This is a fictional, illustrative case created for education. It is not medical advice, diagnosis, or treatment, and does not describe a real person.
The statin looked standard. His body got extra.
Raj, 51: a standard statin dose, new muscle aches, and a “natural” supplement. The clue was that three small factors were quietly turning one dose into too much.
Persona
Raj, 51, Male, South Asian, Secondary school headteacher.
He started atorvastatin 40mg six weeks ago after his family doctor flagged elevated cholesterol. Within three weeks, his thighs and upper arms ached deeply. His CK is 420 U/L. He was told the dose was standard, but his body is acting as if the dose is not standard for him.
Family history: Father: heart attack at 62. Paternal uncle: also on a statin, similar muscle complaints.
Clinical picture
Symptoms
- Deep, persistent muscle aches — thighs, upper arms, occasionally calves
- Fatigue that started around the same time as the muscle symptoms
- Symptoms worse after exercise, better on rest days
Labs
- LDL ("bad") Cholesterol: 162 mg/dL (<116 mg/dL)
- CK (muscle enzyme): 420 U/L (<200 U/L)
Medications
- Atorvastatin 40mg daily (started 6 weeks ago)
Supplements
- Red yeast rice capsule (started independently, 1 month ago — labelled "natural cholesterol support")
Lifestyle
- Morning routine: large grapefruit and mango smoothie, daily
- Exercise: gym 3x/week (weights + cardio)
- Diet: South Asian home cooking, moderate fat
- Non-smoker, alcohol rarely
- Sleep: 7 hours, generally good
Genetics
- SLCO1B1 c.521T>C (Val174Ala) (TC (one copy of the risk variant)): Raj does not move atorvastatin into the liver as efficiently as average. SLCO1B1 helps explain why more drug stayed in his blood and reached his muscles.
- CYP3A4 Normal metabolizer (no variants) (Wild type): His statin-clearing enzyme is normal, but grapefruit can block it for the day. That makes his daily smoothie a real part of the case.
- CoQ10 (indirect — HMGCR pathway) Not directly tested (Context: statins deplete CoQ10): Higher statin exposure can make muscle energy problems more likely. CoQ10 is not a genetic result here, but it helps explain the ache pattern.
The prescription looked routine
Raj's father had a heart attack at 62. When Raj's LDL came back at 162 mg/dL, his family doctor started atorvastatin 40mg.
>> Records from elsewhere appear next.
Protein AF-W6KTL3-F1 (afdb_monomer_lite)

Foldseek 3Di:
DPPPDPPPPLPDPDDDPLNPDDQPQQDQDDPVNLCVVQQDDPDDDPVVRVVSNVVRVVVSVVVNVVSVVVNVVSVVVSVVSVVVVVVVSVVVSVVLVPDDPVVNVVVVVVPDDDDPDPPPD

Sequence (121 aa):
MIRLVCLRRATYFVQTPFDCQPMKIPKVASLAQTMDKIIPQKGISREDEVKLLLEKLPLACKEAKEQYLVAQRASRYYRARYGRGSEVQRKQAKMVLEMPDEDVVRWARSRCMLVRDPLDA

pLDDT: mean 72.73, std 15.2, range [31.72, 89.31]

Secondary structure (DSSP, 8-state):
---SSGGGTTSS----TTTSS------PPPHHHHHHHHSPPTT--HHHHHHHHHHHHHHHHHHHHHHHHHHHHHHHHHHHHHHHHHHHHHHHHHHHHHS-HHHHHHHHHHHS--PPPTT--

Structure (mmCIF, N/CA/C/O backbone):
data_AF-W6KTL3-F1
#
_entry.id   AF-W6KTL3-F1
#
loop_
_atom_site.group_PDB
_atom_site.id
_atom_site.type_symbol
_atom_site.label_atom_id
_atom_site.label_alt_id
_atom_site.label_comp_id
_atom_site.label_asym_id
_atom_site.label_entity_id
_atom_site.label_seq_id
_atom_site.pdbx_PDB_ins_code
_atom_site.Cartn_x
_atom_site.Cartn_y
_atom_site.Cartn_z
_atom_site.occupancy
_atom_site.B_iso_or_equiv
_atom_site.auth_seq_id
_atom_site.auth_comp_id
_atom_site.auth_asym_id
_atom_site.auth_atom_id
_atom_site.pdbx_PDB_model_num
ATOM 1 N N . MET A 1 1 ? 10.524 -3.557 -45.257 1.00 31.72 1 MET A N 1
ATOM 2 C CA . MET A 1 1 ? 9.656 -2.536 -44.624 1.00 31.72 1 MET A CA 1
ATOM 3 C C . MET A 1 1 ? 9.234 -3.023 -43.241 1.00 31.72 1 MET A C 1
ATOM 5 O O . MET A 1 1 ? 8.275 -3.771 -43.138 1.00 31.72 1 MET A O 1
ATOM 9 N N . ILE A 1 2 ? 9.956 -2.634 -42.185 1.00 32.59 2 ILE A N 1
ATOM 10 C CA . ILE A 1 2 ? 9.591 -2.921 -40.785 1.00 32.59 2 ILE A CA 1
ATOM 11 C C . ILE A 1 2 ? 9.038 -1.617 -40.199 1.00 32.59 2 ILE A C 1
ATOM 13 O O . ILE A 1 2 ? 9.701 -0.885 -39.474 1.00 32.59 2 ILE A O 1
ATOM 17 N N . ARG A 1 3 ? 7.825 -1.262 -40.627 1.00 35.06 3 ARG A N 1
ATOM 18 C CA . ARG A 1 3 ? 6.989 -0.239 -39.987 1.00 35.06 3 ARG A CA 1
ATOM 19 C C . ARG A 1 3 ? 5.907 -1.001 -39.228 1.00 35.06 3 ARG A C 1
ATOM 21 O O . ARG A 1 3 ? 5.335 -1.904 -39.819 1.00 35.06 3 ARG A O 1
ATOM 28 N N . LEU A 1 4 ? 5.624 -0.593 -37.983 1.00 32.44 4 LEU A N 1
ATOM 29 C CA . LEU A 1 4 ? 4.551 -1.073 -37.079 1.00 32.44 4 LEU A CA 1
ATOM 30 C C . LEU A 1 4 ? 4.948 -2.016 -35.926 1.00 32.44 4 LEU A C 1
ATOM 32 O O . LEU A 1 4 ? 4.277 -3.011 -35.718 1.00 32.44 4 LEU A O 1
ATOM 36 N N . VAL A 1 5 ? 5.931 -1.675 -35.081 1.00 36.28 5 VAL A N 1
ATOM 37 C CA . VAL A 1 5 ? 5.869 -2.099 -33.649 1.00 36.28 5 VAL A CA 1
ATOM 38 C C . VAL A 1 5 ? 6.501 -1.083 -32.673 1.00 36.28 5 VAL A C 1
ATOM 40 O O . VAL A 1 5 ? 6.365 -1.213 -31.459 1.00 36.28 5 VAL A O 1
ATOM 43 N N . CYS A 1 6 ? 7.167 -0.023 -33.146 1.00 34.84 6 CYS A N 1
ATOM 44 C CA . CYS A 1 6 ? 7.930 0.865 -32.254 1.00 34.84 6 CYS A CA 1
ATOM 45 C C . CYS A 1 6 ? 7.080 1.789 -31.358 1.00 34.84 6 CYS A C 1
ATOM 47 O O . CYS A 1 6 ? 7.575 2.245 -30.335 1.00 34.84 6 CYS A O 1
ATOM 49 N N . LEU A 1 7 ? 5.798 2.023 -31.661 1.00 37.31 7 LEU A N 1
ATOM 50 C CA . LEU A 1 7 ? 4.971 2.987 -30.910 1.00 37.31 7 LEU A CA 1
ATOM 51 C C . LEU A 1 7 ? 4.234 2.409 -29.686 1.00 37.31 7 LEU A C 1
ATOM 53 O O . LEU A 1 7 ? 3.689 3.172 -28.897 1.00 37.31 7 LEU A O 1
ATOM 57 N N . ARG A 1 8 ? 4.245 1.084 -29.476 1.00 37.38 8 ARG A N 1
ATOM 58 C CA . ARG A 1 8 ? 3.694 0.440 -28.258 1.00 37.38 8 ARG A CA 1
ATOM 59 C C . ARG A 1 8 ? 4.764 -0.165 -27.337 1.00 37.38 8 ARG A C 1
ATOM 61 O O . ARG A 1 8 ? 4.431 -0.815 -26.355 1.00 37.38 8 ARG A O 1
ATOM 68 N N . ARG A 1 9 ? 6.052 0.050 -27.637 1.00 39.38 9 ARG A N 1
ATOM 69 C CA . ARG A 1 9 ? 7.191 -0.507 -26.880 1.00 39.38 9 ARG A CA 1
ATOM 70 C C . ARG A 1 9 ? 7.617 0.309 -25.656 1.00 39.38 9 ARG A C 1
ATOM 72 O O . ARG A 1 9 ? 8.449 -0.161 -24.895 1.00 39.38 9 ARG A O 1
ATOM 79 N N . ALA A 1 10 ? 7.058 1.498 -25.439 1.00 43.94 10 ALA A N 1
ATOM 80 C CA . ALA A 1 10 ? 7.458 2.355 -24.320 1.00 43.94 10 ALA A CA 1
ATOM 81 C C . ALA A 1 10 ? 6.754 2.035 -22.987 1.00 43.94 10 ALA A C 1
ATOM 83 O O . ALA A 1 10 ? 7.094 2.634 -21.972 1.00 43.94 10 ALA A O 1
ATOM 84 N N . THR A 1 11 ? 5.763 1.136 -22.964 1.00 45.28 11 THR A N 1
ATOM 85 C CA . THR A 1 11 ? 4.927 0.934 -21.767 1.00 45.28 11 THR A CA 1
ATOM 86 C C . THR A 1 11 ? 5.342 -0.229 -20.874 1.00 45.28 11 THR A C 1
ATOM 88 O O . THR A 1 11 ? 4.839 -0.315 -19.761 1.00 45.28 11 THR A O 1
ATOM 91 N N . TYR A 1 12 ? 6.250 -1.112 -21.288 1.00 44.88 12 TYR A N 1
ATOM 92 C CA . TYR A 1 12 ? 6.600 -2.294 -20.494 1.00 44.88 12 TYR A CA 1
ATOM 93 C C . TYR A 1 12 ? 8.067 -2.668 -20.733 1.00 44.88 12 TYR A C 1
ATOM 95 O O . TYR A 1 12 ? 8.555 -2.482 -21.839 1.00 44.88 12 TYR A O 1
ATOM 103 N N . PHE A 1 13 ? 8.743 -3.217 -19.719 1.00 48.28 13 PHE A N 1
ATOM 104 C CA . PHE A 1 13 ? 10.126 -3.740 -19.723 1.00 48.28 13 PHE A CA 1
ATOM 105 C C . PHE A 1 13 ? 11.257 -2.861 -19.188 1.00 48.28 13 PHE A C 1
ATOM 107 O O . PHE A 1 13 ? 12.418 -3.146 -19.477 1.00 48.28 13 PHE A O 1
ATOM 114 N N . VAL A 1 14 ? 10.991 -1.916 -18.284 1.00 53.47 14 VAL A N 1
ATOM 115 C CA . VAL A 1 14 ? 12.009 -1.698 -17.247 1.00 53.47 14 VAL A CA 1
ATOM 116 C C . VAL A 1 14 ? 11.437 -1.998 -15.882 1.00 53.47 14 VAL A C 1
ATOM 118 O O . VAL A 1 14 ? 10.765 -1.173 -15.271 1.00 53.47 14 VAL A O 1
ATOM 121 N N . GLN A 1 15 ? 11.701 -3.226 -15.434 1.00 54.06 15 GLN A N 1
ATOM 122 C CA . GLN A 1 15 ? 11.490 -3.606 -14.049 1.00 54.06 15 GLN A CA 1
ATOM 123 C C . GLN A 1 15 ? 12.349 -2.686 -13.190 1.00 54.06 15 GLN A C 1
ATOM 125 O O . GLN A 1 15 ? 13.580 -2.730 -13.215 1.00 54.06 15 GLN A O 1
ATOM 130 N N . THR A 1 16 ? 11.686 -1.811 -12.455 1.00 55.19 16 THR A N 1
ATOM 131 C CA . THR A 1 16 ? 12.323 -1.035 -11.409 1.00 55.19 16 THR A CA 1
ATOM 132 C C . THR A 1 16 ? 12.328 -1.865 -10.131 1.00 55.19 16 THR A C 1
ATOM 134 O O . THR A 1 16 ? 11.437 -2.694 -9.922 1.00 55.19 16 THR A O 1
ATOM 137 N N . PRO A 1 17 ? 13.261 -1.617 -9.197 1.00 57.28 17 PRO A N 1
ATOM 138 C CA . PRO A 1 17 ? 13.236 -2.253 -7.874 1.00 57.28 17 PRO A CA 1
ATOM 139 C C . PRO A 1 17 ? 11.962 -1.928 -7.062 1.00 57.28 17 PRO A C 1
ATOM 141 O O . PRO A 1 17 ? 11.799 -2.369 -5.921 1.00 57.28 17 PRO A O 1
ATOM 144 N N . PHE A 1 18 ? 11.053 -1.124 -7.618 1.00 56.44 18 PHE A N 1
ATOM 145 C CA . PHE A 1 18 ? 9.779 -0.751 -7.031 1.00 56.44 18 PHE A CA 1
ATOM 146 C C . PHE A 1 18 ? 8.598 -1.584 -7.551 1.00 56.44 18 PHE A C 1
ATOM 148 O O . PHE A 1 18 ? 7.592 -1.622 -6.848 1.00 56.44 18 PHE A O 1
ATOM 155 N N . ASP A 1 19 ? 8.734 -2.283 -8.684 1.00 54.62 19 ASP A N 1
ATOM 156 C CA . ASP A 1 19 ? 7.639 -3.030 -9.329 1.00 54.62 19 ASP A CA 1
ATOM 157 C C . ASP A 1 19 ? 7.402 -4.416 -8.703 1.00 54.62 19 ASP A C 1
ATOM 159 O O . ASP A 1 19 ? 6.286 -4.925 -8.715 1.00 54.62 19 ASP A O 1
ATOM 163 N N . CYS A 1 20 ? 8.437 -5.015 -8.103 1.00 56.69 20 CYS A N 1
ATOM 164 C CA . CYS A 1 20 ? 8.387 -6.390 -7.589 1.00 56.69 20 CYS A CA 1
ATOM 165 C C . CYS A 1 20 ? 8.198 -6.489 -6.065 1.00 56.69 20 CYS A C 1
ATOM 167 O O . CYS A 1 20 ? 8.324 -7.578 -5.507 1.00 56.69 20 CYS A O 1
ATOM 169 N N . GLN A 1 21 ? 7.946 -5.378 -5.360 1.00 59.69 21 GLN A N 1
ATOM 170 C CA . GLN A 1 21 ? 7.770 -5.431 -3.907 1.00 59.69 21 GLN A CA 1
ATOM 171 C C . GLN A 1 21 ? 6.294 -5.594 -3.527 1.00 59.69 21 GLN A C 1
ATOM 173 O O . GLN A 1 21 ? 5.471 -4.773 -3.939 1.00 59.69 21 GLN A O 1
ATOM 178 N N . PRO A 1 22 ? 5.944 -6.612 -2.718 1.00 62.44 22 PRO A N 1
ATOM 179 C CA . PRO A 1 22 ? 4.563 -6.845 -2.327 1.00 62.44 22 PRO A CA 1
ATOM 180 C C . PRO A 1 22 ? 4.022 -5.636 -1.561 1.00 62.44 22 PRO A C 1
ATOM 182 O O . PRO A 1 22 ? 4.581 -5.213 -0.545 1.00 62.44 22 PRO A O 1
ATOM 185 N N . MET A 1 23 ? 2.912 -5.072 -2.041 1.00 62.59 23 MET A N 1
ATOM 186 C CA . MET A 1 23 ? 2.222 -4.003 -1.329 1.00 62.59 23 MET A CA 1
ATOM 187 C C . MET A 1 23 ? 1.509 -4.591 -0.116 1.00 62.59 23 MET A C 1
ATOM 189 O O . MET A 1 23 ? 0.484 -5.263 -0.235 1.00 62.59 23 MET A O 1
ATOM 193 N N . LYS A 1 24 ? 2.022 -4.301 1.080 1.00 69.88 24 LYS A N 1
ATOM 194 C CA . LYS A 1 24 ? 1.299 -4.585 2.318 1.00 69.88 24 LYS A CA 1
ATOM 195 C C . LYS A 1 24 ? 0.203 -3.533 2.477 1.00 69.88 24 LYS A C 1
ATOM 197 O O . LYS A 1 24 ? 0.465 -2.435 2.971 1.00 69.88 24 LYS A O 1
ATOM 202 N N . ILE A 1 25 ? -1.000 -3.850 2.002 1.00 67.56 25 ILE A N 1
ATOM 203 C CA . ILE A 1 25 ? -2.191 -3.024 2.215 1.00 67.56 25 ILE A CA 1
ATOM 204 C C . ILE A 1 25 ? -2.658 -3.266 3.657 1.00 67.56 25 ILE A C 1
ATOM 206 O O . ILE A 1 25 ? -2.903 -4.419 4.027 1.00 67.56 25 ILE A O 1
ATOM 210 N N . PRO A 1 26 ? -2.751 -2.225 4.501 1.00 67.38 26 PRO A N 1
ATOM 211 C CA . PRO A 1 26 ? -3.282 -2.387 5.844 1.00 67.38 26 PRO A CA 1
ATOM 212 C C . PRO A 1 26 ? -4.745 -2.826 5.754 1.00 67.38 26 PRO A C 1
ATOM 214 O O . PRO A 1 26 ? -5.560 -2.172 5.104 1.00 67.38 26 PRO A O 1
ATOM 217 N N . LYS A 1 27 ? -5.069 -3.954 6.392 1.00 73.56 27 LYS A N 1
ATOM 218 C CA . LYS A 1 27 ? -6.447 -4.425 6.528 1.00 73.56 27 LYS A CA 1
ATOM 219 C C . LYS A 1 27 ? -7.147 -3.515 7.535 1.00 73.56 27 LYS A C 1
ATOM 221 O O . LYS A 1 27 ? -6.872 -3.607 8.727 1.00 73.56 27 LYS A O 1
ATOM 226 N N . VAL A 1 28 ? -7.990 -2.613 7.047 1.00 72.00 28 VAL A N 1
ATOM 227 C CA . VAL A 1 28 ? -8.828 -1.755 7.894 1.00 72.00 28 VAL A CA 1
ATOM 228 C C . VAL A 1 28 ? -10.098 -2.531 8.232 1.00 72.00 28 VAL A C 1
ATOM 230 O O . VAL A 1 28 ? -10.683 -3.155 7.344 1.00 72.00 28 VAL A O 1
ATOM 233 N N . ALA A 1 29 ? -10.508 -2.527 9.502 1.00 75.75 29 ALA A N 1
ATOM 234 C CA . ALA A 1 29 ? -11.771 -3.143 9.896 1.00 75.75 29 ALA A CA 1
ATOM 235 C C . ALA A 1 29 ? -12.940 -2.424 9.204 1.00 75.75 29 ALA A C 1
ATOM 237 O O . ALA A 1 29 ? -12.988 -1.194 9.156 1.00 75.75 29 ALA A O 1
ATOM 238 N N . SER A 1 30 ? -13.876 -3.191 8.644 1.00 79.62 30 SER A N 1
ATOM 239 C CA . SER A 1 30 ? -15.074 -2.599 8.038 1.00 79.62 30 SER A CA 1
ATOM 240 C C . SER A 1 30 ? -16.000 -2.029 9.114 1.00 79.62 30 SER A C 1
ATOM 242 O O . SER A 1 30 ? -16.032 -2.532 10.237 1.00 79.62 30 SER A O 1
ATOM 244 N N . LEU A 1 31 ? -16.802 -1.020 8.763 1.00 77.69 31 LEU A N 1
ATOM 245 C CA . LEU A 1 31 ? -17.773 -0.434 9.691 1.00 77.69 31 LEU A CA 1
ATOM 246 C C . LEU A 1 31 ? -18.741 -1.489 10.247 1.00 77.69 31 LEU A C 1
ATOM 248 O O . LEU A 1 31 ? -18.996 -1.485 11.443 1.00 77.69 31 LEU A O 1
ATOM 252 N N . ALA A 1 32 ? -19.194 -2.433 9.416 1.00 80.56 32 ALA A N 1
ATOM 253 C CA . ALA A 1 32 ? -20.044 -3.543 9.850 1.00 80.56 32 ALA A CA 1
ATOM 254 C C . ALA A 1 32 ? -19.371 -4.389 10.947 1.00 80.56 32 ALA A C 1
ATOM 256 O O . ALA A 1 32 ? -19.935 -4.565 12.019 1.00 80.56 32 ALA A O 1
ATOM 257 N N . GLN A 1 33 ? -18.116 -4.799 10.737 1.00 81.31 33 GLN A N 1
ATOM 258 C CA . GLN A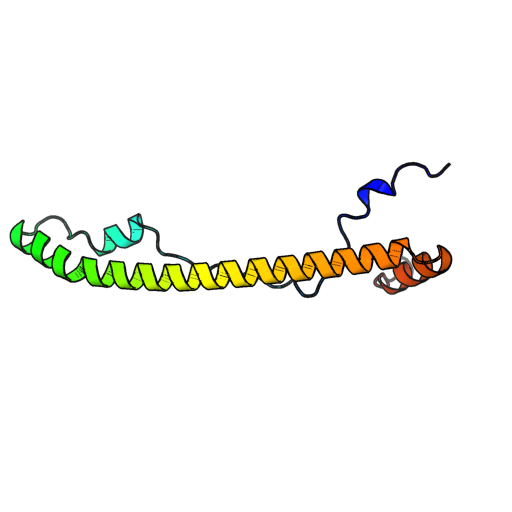 1 33 ? -17.351 -5.566 11.733 1.00 81.31 33 GLN A CA 1
ATOM 259 C C . GLN A 1 33 ? -17.115 -4.798 13.036 1.00 81.31 33 GLN A C 1
ATOM 261 O O . GLN A 1 33 ? -17.022 -5.401 14.104 1.00 81.31 33 GLN A O 1
ATOM 266 N N . THR A 1 34 ? -16.952 -3.479 12.957 1.00 80.25 34 THR A N 1
ATOM 267 C CA . THR A 1 34 ? -16.792 -2.632 14.141 1.00 80.25 34 THR A CA 1
ATOM 268 C C . THR A 1 34 ? -18.121 -2.490 14.879 1.00 80.25 34 THR A C 1
ATOM 270 O O . THR A 1 34 ? -18.149 -2.607 16.100 1.00 80.25 34 THR A O 1
ATOM 273 N N . MET A 1 35 ? -19.227 -2.322 14.152 1.00 79.81 35 MET A N 1
ATOM 274 C CA . MET A 1 35 ? -20.563 -2.240 14.734 1.00 79.81 35 MET A CA 1
ATOM 275 C C . MET A 1 35 ? -20.987 -3.548 15.401 1.00 79.81 35 MET A C 1
ATOM 277 O O . MET A 1 35 ? -21.481 -3.499 16.521 1.00 79.81 35 MET A O 1
ATOM 281 N N . ASP A 1 36 ? -20.703 -4.704 14.801 1.00 81.81 36 ASP A N 1
ATOM 282 C CA . ASP A 1 36 ? -21.014 -6.017 15.389 1.00 81.81 36 ASP A CA 1
ATOM 283 C C . ASP A 1 36 ? -20.322 -6.248 16.744 1.00 81.81 36 ASP A C 1
ATOM 285 O O . ASP A 1 36 ? -20.817 -6.996 17.584 1.00 81.81 36 ASP A O 1
ATOM 289 N N . LYS A 1 37 ? -19.177 -5.597 16.989 1.00 78.44 37 LYS A N 1
ATOM 290 C CA . LYS A 1 37 ? -18.461 -5.664 18.277 1.00 78.44 37 LYS A CA 1
ATOM 291 C C . LYS A 1 37 ? -19.018 -4.707 19.331 1.00 78.44 37 LYS A C 1
ATOM 293 O O . LYS A 1 37 ? -18.791 -4.908 20.526 1.00 78.44 37 LYS A O 1
ATOM 298 N N . ILE A 1 38 ? -19.665 -3.634 18.885 1.00 78.94 38 ILE A N 1
ATOM 299 C CA . ILE A 1 38 ? -20.154 -2.548 19.736 1.00 78.94 38 ILE A CA 1
ATOM 300 C C . ILE A 1 38 ? -21.616 -2.778 20.118 1.00 78.94 38 ILE A C 1
ATOM 302 O O . ILE A 1 38 ? -21.979 -2.514 21.262 1.00 78.94 38 ILE A O 1
ATOM 306 N N . ILE A 1 39 ? -22.438 -3.262 19.180 1.00 78.50 39 ILE A N 1
ATOM 307 C CA . ILE A 1 39 ? -23.872 -3.465 19.383 1.00 78.50 39 ILE A CA 1
ATOM 308 C C . ILE A 1 39 ? -24.074 -4.537 20.464 1.00 78.50 39 ILE A C 1
ATOM 310 O O . ILE A 1 39 ? -23.600 -5.667 20.307 1.00 78.50 39 ILE A O 1
ATOM 314 N N . PRO A 1 40 ? -24.757 -4.206 21.572 1.00 71.38 40 PRO A N 1
ATOM 315 C CA . PRO A 1 40 ? -25.074 -5.188 22.594 1.00 71.38 40 PRO A CA 1
ATOM 316 C C . PRO A 1 40 ? -25.996 -6.289 22.051 1.00 71.38 40 PRO A C 1
ATOM 318 O O . PRO A 1 40 ? -26.852 -6.060 21.198 1.00 71.38 40 PRO A O 1
ATOM 321 N N . GLN A 1 41 ? -25.816 -7.512 22.554 1.00 74.25 41 GLN A N 1
ATOM 322 C CA . GLN A 1 41 ? -26.664 -8.644 22.181 1.00 74.25 41 GLN A CA 1
ATOM 323 C C . GLN A 1 41 ? -28.095 -8.453 22.709 1.00 74.25 41 GLN A C 1
ATOM 325 O O . GLN A 1 41 ? -28.314 -7.801 23.728 1.00 74.25 41 GLN A O 1
ATOM 330 N N . LYS A 1 42 ? -29.082 -9.024 22.007 1.00 73.62 42 LYS A N 1
ATOM 331 C CA . LYS A 1 42 ? -30.505 -8.891 22.359 1.00 73.62 42 LYS A CA 1
ATOM 332 C C . LYS A 1 42 ? -30.769 -9.418 23.779 1.00 73.62 42 LYS A C 1
ATOM 334 O O . LYS A 1 42 ? -30.367 -10.535 24.088 1.00 73.62 42 LYS A O 1
ATOM 339 N N . GLY A 1 43 ? -31.489 -8.642 24.596 1.00 75.38 43 GLY A N 1
ATOM 340 C CA . GLY A 1 43 ? -31.934 -9.045 25.942 1.00 75.38 43 GLY A CA 1
ATOM 341 C C . GLY A 1 43 ? -31.531 -8.116 27.095 1.00 75.38 43 GLY A C 1
ATOM 342 O O . GLY A 1 43 ? -31.796 -8.451 28.244 1.00 75.38 43 GLY A O 1
ATOM 343 N N . ILE A 1 44 ? -30.904 -6.971 26.812 1.00 79.56 44 ILE A N 1
ATOM 344 C CA . ILE A 1 44 ? -30.427 -6.011 27.822 1.00 79.56 44 ILE A CA 1
ATOM 345 C C . ILE A 1 44 ? -31.434 -4.855 27.982 1.00 79.56 44 ILE A C 1
ATOM 347 O O . ILE A 1 44 ? -32.136 -4.508 27.030 1.00 79.56 44 ILE A O 1
ATOM 351 N N . SER A 1 45 ? -31.515 -4.258 29.179 1.00 85.25 45 SER A N 1
ATOM 352 C CA . SER A 1 45 ? -32.264 -3.014 29.407 1.00 85.25 45 SER A CA 1
ATOM 353 C C . SER A 1 45 ? -31.730 -1.884 28.521 1.00 85.25 45 SER A C 1
ATOM 355 O O . SER A 1 45 ? -30.527 -1.781 28.278 1.00 85.25 45 SER A O 1
ATOM 357 N N . ARG A 1 46 ? -32.623 -0.992 28.078 1.00 82.12 46 ARG A N 1
ATOM 358 C CA . ARG A 1 46 ? -32.278 0.152 27.219 1.00 82.12 46 ARG A CA 1
ATOM 359 C C . ARG A 1 46 ? -31.229 1.070 27.858 1.00 82.12 46 ARG A C 1
ATOM 361 O O . ARG A 1 46 ? -30.396 1.630 27.154 1.00 82.12 46 ARG A O 1
ATOM 368 N N . GLU A 1 47 ? -31.266 1.234 29.178 1.00 85.50 47 GLU A N 1
ATOM 369 C CA . GLU A 1 47 ? -30.307 2.075 29.910 1.00 85.50 47 GLU A CA 1
ATOM 370 C C . GLU A 1 47 ? -28.898 1.471 29.906 1.00 85.50 47 GLU A C 1
ATOM 372 O O . GLU A 1 47 ? -27.918 2.165 29.626 1.00 85.50 47 GLU A O 1
ATOM 377 N N . ASP A 1 48 ? -28.803 0.162 30.128 1.00 81.94 48 ASP A N 1
ATOM 378 C CA . ASP A 1 48 ? -27.543 -0.580 30.109 1.00 81.94 48 ASP A CA 1
ATOM 379 C C . ASP A 1 48 ? -26.958 -0.673 28.692 1.00 81.94 48 ASP A C 1
ATOM 381 O O . ASP A 1 48 ? -25.744 -0.573 28.517 1.00 81.94 48 ASP A O 1
ATOM 385 N N . GLU A 1 49 ? -27.808 -0.792 27.667 1.00 83.56 49 GLU A N 1
ATOM 386 C CA . GLU A 1 49 ? -27.407 -0.713 26.257 1.00 83.56 49 GLU A CA 1
ATOM 387 C C . GLU A 1 49 ? -26.765 0.641 25.928 1.00 83.56 49 GLU A C 1
ATOM 389 O O . GLU A 1 49 ? -25.673 0.688 25.356 1.00 83.56 49 GLU A O 1
ATOM 394 N N . VAL A 1 50 ? -27.407 1.746 26.321 1.00 84.06 50 VAL A N 1
ATOM 395 C CA . VAL A 1 50 ? -26.875 3.097 26.088 1.00 84.06 50 VAL A CA 1
ATOM 396 C C . VAL A 1 50 ? -25.559 3.296 26.837 1.00 84.06 50 VAL A C 1
ATOM 398 O O . VAL A 1 50 ? -24.616 3.853 26.275 1.00 84.06 50 VAL A O 1
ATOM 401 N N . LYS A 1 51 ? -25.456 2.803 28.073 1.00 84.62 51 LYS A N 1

The plan made sense: lower the cholesterol, lower the risk. Three weeks later, Raj's thighs ached every morning and gym recovery felt unusually hard. The dose was standard. The symptoms were not.
The first clue was where the drug got stuck
Atorvastatin is supposed to move from the blood into the liver, where it lowers cholesterol. Raj's SLCO1B1 variant makes that transport less efficient. More drug can stay in the bloodstream, and more can reach muscle. Statin-related muscle problems are often exposure problems. Raj was not simply unlucky; the standard dose produced a higher-than-standard exposure for him.
Then two everyday choices raised the exposure again
Raj's morning grapefruit smoothie blocks CYP3A4, the enzyme that helps clear atorvastatin, for much of the day. Then he added red yeast rice, a “natural cholesterol support” supplement that contains monacolin K, chemically identical to lovastatin. Without realizing it, he was combining a statin prescription, a statin-like supplement, and a food interaction. The SLCO1B1 variant set the stage. Grapefruit and red yeast rice made the dose feel much larger.
Five fixes that lower the extra exposure
- Stop red yeast rice and tell his family doctor. It contains monacolin K, chemically identical to lovastatin, so taking it with atorvastatin combines statin exposures.
- Remove grapefruit from the daily smoothie. Grapefruit can block atorvastatin clearance for much of the day, so timing it away from the pill is not enough.
- Discuss SLCO1B1-guided statin choice. CPIC guidelines support lower-dose or alternative statins for people with this variant; rosuvastatin and pravastatin are less affected than atorvastatin.
- Ask whether a CoQ10 trial is reasonable. Evidence is mixed, but for statin-related muscle symptoms, a 6–8 week trial at 100–200mg/day is worth discussing.
- Recheck CK after removing red yeast rice and grapefruit. His CK is elevated but not in the danger zone; a repeat test can show whether exposure reduction is working.
Six weeks of symptoms mapped
The pattern tells the story: symptoms appeared after the statin started, peaked when red yeast rice and grapefruit stacked on top, then began to clear after the amplifiers were removed.